Слов нет, наверно, Карпюк поступил не лучшим образом, дав по запросу смерша отрицательную характеристику на Грушевского, который и был затем репрессирован. Но можно ли не учитывать сегодня конкретную атмосферу тех лет, когда возвращались с войны солдаты, и искалеченный, с подорванным здоровьем фронтовик встретил в деревне соседа, бывшего немецкого старосту, всю войну просидевшего дома? Карпюк написал то, что о нем думал, но не Карпюк же в конце концов проводил следствие, судил и репрессировал, наверно же, этим занимались другие. Или эти другие не несут никакой ответственности за попрание принципов, которые обязаны были соблюдать хотя бы по долгу службы, если не по велению совести? Ясно, что сегодня ими движет вовсе не жажда справедливости, а скорее желание за счет реабилитации одного обвинить другого, чтобы самим остаться в стороне. И еще — «неискренность перед партией»... Не знаю, как можно рассчитывать на какую-то «искренность» там, где царил страх наказания за ничто, где отсутствовала всякая надежда на правый суд, где столько усилий госаппарата расходовалось именно на подавление искренности, воспитание двуличия и лицемерия. В таких условиях ложь во спасение — может, не самый худший из человеческих пороков, и проклятие падет не на тех, кто к ней прибегает, а на тех, кто к ней понуждает.
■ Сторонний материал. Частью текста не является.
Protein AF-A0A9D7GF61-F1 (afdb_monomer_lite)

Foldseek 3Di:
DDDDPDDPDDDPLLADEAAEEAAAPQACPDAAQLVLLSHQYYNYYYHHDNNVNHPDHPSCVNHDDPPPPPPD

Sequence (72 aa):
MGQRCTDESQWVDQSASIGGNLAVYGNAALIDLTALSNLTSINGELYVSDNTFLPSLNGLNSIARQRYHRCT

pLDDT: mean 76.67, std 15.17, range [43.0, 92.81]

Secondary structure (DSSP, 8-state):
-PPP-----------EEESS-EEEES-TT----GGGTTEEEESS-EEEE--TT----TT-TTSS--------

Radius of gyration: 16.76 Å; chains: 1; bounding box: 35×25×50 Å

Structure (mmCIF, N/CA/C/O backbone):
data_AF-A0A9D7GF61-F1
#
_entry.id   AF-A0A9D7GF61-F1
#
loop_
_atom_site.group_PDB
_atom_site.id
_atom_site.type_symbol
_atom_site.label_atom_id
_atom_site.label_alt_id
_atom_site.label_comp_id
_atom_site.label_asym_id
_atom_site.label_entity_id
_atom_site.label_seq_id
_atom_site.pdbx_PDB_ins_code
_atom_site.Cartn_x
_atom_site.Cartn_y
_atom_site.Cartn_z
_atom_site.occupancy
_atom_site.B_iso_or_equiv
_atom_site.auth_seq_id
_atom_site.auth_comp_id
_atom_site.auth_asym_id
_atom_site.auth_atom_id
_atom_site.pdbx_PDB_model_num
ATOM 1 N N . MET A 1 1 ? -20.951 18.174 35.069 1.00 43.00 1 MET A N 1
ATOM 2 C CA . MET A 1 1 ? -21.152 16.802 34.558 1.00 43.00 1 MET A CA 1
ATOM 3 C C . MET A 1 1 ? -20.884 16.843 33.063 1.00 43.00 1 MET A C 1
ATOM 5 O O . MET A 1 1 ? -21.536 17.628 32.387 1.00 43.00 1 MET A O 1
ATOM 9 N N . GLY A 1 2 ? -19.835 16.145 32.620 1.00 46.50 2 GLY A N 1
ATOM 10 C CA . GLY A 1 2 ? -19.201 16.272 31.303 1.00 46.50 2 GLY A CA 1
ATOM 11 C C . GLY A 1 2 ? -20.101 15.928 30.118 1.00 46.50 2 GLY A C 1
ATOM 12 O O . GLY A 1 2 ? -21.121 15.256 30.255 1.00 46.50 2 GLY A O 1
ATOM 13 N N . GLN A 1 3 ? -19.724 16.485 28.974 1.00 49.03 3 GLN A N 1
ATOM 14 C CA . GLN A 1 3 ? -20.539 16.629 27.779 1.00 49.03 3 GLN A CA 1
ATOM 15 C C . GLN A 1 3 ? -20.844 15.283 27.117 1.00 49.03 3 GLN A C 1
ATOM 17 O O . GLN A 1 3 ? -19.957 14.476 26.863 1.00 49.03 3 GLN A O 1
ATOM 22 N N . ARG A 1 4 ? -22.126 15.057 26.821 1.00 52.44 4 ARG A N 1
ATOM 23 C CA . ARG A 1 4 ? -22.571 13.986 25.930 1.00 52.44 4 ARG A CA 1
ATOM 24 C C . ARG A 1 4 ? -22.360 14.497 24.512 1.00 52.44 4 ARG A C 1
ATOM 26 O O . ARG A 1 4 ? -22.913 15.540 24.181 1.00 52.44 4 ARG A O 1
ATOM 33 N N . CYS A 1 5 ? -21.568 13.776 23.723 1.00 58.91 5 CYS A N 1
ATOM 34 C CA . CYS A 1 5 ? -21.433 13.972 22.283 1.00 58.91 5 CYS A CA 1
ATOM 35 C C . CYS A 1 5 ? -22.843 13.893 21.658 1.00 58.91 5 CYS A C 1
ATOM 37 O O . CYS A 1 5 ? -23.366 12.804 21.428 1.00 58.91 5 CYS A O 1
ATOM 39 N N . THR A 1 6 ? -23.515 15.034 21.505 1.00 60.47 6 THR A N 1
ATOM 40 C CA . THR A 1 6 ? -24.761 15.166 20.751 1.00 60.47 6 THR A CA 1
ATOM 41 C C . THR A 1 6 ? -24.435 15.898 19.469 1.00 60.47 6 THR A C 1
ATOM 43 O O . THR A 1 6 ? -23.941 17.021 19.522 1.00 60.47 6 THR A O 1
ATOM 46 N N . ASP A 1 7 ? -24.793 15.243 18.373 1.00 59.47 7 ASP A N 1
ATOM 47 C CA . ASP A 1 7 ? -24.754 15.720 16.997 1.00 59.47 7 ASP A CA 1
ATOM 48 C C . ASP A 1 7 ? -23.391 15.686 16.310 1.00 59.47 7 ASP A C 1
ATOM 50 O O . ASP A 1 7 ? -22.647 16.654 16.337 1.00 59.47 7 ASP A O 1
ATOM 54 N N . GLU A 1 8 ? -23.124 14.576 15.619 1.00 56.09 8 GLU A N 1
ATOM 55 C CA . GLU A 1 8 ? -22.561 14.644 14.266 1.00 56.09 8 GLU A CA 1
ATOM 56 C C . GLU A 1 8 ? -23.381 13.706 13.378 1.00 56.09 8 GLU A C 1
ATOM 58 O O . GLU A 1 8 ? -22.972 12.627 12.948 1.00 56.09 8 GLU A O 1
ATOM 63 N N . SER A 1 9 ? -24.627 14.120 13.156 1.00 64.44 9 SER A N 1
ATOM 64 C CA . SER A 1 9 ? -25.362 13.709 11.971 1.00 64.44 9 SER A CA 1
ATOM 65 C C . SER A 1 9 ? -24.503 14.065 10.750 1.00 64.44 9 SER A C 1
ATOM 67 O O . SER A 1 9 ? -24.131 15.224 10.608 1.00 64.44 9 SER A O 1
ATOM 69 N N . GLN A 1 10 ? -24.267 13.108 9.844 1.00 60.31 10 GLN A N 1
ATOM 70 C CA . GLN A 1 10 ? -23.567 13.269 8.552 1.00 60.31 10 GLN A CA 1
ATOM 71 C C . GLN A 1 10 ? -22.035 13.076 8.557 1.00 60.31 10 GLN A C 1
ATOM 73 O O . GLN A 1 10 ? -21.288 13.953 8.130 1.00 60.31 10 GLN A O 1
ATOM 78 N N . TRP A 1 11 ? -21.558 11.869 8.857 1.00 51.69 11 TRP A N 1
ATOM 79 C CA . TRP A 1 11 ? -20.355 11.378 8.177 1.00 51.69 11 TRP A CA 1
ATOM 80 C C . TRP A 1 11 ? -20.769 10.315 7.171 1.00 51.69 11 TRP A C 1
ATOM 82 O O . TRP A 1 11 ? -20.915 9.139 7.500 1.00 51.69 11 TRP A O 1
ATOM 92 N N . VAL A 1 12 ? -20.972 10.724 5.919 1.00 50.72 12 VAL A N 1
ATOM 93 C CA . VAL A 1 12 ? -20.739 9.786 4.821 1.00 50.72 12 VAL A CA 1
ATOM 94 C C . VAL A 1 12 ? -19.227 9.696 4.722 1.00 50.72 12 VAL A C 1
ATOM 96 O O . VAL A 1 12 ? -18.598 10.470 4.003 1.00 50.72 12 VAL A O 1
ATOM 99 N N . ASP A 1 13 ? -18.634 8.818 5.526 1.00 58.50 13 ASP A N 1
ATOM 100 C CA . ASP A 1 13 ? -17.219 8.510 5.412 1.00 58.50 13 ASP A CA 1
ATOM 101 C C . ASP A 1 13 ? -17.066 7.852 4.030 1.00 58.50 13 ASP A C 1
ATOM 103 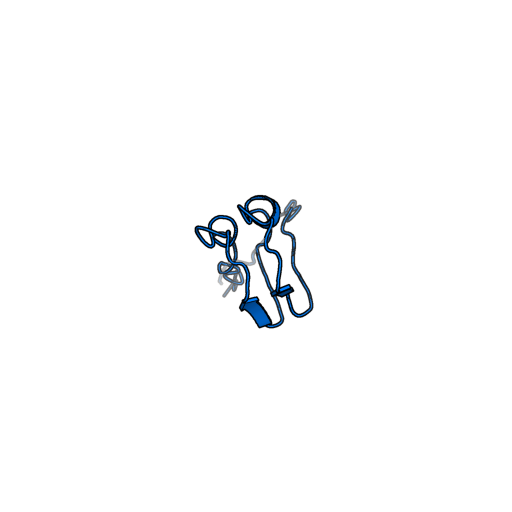O O . ASP A 1 13 ? -17.322 6.664 3.851 1.00 58.50 13 ASP A O 1
ATOM 107 N N . GLN A 1 14 ? -16.719 8.644 3.008 1.00 60.75 14 GLN A N 1
ATOM 108 C CA . GLN A 1 14 ? -16.306 8.202 1.661 1.00 60.75 14 GLN A CA 1
ATOM 109 C C . GLN A 1 14 ? -14.954 7.468 1.734 1.00 60.75 14 GLN A C 1
ATOM 111 O O . GLN A 1 14 ? -14.101 7.570 0.856 1.00 60.75 14 GLN A O 1
ATOM 116 N N . SER A 1 15 ? -14.720 6.783 2.845 1.00 65.81 15 SER A N 1
ATOM 117 C CA . SER A 1 15 ? -13.454 6.218 3.215 1.00 65.81 15 SER A CA 1
ATOM 118 C C . SER A 1 15 ? -13.502 4.754 2.824 1.00 65.81 15 SER A C 1
ATOM 120 O O . SER A 1 15 ? -14.307 3.950 3.303 1.00 65.81 15 SER A O 1
ATOM 122 N N . ALA A 1 16 ? -12.682 4.424 1.832 1.00 77.44 16 ALA A N 1
ATOM 123 C CA . ALA A 1 16 ? -12.526 3.045 1.441 1.00 77.44 16 ALA A CA 1
ATOM 124 C C . ALA A 1 16 ? -11.727 2.362 2.554 1.00 77.44 16 ALA A C 1
ATOM 126 O O . ALA A 1 16 ? -10.613 2.777 2.892 1.00 77.44 16 ALA A O 1
ATOM 127 N N . SER A 1 17 ? -12.315 1.326 3.142 1.00 79.56 17 SER A N 1
ATOM 128 C CA . SER A 1 17 ? -11.631 0.453 4.085 1.00 79.56 17 SER A CA 1
ATOM 129 C C . SER A 1 17 ? -11.549 -0.947 3.499 1.00 79.56 17 SER A C 1
ATOM 131 O O . SER A 1 17 ? -12.514 -1.470 2.938 1.00 79.56 17 SER A O 1
ATOM 133 N N . ILE A 1 18 ? -10.371 -1.555 3.605 1.00 84.31 18 ILE A N 1
ATOM 134 C CA . ILE A 1 18 ? -10.174 -2.954 3.241 1.00 84.31 18 ILE A CA 1
ATOM 135 C C . ILE A 1 18 ? -10.212 -3.764 4.531 1.00 84.31 18 ILE A C 1
ATOM 137 O O . ILE A 1 18 ? -9.348 -3.633 5.397 1.00 84.31 18 ILE A O 1
ATOM 141 N N . GLY A 1 19 ? -11.226 -4.621 4.653 1.00 85.12 19 GLY A N 1
ATOM 142 C CA . GLY A 1 19 ? -11.400 -5.507 5.808 1.00 85.12 19 GLY A CA 1
ATOM 143 C C . GLY A 1 19 ? -10.386 -6.655 5.894 1.00 85.12 19 GLY A C 1
ATOM 144 O O . GLY A 1 19 ? -10.413 -7.398 6.868 1.00 85.12 19 GLY A O 1
ATOM 145 N N . GLY A 1 20 ? -9.511 -6.809 4.897 1.00 86.38 20 GLY A N 1
ATOM 146 C CA . GLY A 1 20 ? -8.494 -7.860 4.819 1.00 86.38 20 GLY A CA 1
ATOM 147 C C . GLY A 1 20 ? -7.118 -7.335 4.408 1.00 86.38 20 GLY A C 1
ATOM 148 O O . GLY A 1 20 ? -6.783 -6.178 4.658 1.00 86.38 20 GLY A O 1
ATOM 149 N N . ASN A 1 21 ? -6.325 -8.197 3.775 1.00 89.69 21 ASN A N 1
ATOM 150 C CA . ASN A 1 21 ? -4.989 -7.849 3.295 1.00 89.69 21 ASN A CA 1
ATOM 151 C C . ASN A 1 21 ? -5.068 -7.175 1.919 1.00 89.69 21 ASN A C 1
ATOM 153 O O . ASN A 1 21 ? -5.857 -7.587 1.066 1.00 89.69 21 ASN A O 1
ATOM 157 N N . LEU A 1 22 ? -4.218 -6.178 1.683 1.00 88.31 22 LEU A N 1
ATOM 158 C CA . LEU A 1 22 ? -4.006 -5.580 0.367 1.00 88.31 22 LEU A CA 1
ATOM 159 C C . LEU A 1 22 ? -2.654 -6.050 -0.170 1.00 88.31 22 LEU A C 1
ATOM 161 O O . LEU A 1 22 ? -1.625 -5.772 0.437 1.00 88.31 22 LEU A O 1
ATOM 165 N N . ALA A 1 23 ? -2.646 -6.744 -1.309 1.00 90.44 23 ALA A N 1
ATOM 166 C CA . ALA A 1 23 ? -1.424 -7.221 -1.949 1.00 90.44 23 ALA A CA 1
ATOM 167 C C . ALA A 1 23 ? -1.262 -6.610 -3.346 1.00 90.44 23 ALA A C 1
ATOM 169 O O . ALA A 1 23 ? -2.094 -6.813 -4.227 1.00 90.44 23 ALA A O 1
ATOM 170 N N . VAL A 1 24 ? -0.166 -5.883 -3.544 1.00 89.56 24 VAL A N 1
ATOM 171 C CA . VAL A 1 24 ? 0.278 -5.329 -4.823 1.00 89.56 24 VAL A CA 1
ATOM 172 C C . VAL A 1 24 ? 1.578 -6.036 -5.193 1.00 89.56 24 VAL A C 1
ATOM 174 O O . VAL A 1 24 ? 2.660 -5.661 -4.738 1.00 89.56 24 VAL A O 1
ATOM 177 N N . TYR A 1 25 ? 1.459 -7.092 -5.994 1.00 92.81 25 TYR A N 1
ATOM 178 C CA . TYR A 1 25 ? 2.564 -7.993 -6.309 1.00 92.81 25 TYR A CA 1
ATOM 179 C C . TYR A 1 25 ? 2.768 -8.160 -7.814 1.00 92.81 25 TYR A C 1
ATOM 181 O O . TYR A 1 25 ? 1.803 -8.422 -8.529 1.00 92.81 25 TYR A O 1
ATOM 189 N N . GLY A 1 26 ? 4.015 -8.062 -8.281 1.00 90.69 26 GLY A N 1
ATOM 190 C CA . GLY A 1 26 ? 4.393 -8.488 -9.632 1.00 90.69 26 GLY A CA 1
ATOM 191 C C . GLY A 1 26 ? 3.868 -7.609 -10.773 1.00 90.69 26 GLY A C 1
ATOM 192 O O . GLY A 1 26 ? 3.800 -8.071 -11.913 1.00 90.69 26 GLY A O 1
ATOM 193 N N . ASN A 1 27 ? 3.469 -6.359 -10.511 1.00 87.94 27 ASN A N 1
ATOM 194 C CA . ASN A 1 27 ? 2.916 -5.493 -11.551 1.00 87.94 27 ASN A CA 1
ATOM 195 C C . ASN A 1 27 ? 4.018 -4.658 -12.208 1.00 87.94 27 ASN A C 1
ATOM 197 O O . ASN A 1 27 ? 4.304 -3.530 -11.809 1.00 87.94 27 ASN A O 1
ATOM 201 N N . ALA A 1 28 ? 4.606 -5.204 -13.274 1.00 86.88 28 ALA A N 1
ATOM 202 C CA . ALA A 1 28 ? 5.637 -4.519 -14.054 1.00 86.88 28 ALA A CA 1
ATOM 203 C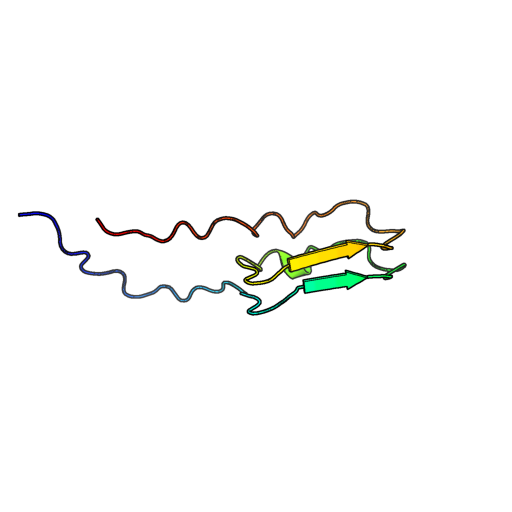 C . ALA A 1 28 ? 5.120 -3.270 -14.798 1.00 86.88 28 ALA A C 1
ATOM 205 O O . ALA A 1 28 ? 5.904 -2.406 -15.150 1.00 86.88 28 ALA A O 1
ATOM 206 N N . ALA A 1 29 ? 3.816 -3.139 -15.045 1.00 90.75 29 ALA A N 1
ATOM 207 C CA . ALA A 1 29 ? 3.254 -1.949 -15.696 1.00 90.75 29 ALA A CA 1
ATOM 208 C C . ALA A 1 29 ? 2.736 -0.890 -14.704 1.00 90.75 29 ALA A C 1
ATOM 210 O O . ALA A 1 29 ? 2.227 0.144 -15.130 1.00 90.75 29 ALA A O 1
ATOM 211 N N . LEU A 1 30 ? 2.810 -1.146 -13.393 1.00 88.88 30 LEU A N 1
ATOM 212 C CA . LEU A 1 30 ? 2.247 -0.258 -12.381 1.00 88.88 30 LEU A CA 1
ATOM 213 C C . LEU A 1 30 ? 3.201 0.905 -12.096 1.00 88.88 30 LEU A C 1
ATOM 215 O O . LEU A 1 30 ? 4.291 0.703 -11.568 1.00 88.88 30 LEU A O 1
ATOM 219 N N . ILE A 1 31 ? 2.769 2.118 -12.444 1.00 90.25 31 ILE A N 1
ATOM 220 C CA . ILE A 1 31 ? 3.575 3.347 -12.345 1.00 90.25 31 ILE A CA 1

Конечно, мы слышим с детства, что сила добра одолевает злобные силы и правда в конце концов торжествует. Но, к сожалению, человеческая жизнь не беспредельна, и как быть, если самая большая ее часть, самая активная и трудоспособная часть отравлена злом ж несправедливостью? Алексею Никифоровичу Карнюку исполняется семьдесят лет. Прожита труднейшая, полная невзгод и лишений жизнь, в которой столько душевных и физических сил потрачено на преодоление несправедливости, ветряных мельниц облыжных обвинений. И в этом смысле можно ли утешиться банальным сознанием плодотворности преодоления как необходимого условия творчества, высокой духовности? Известно, что в ракушке с застрявшей песчинкой возникает жемчужина. Но всё же... Думается, в случае с Карпюком этих песчинок выпало слишком много для одной ракушки и даже для одной самой драматической судьбы...
ГАЗЕТА «ИЗВЕСТИЯ»
Сентябрь 1990 г.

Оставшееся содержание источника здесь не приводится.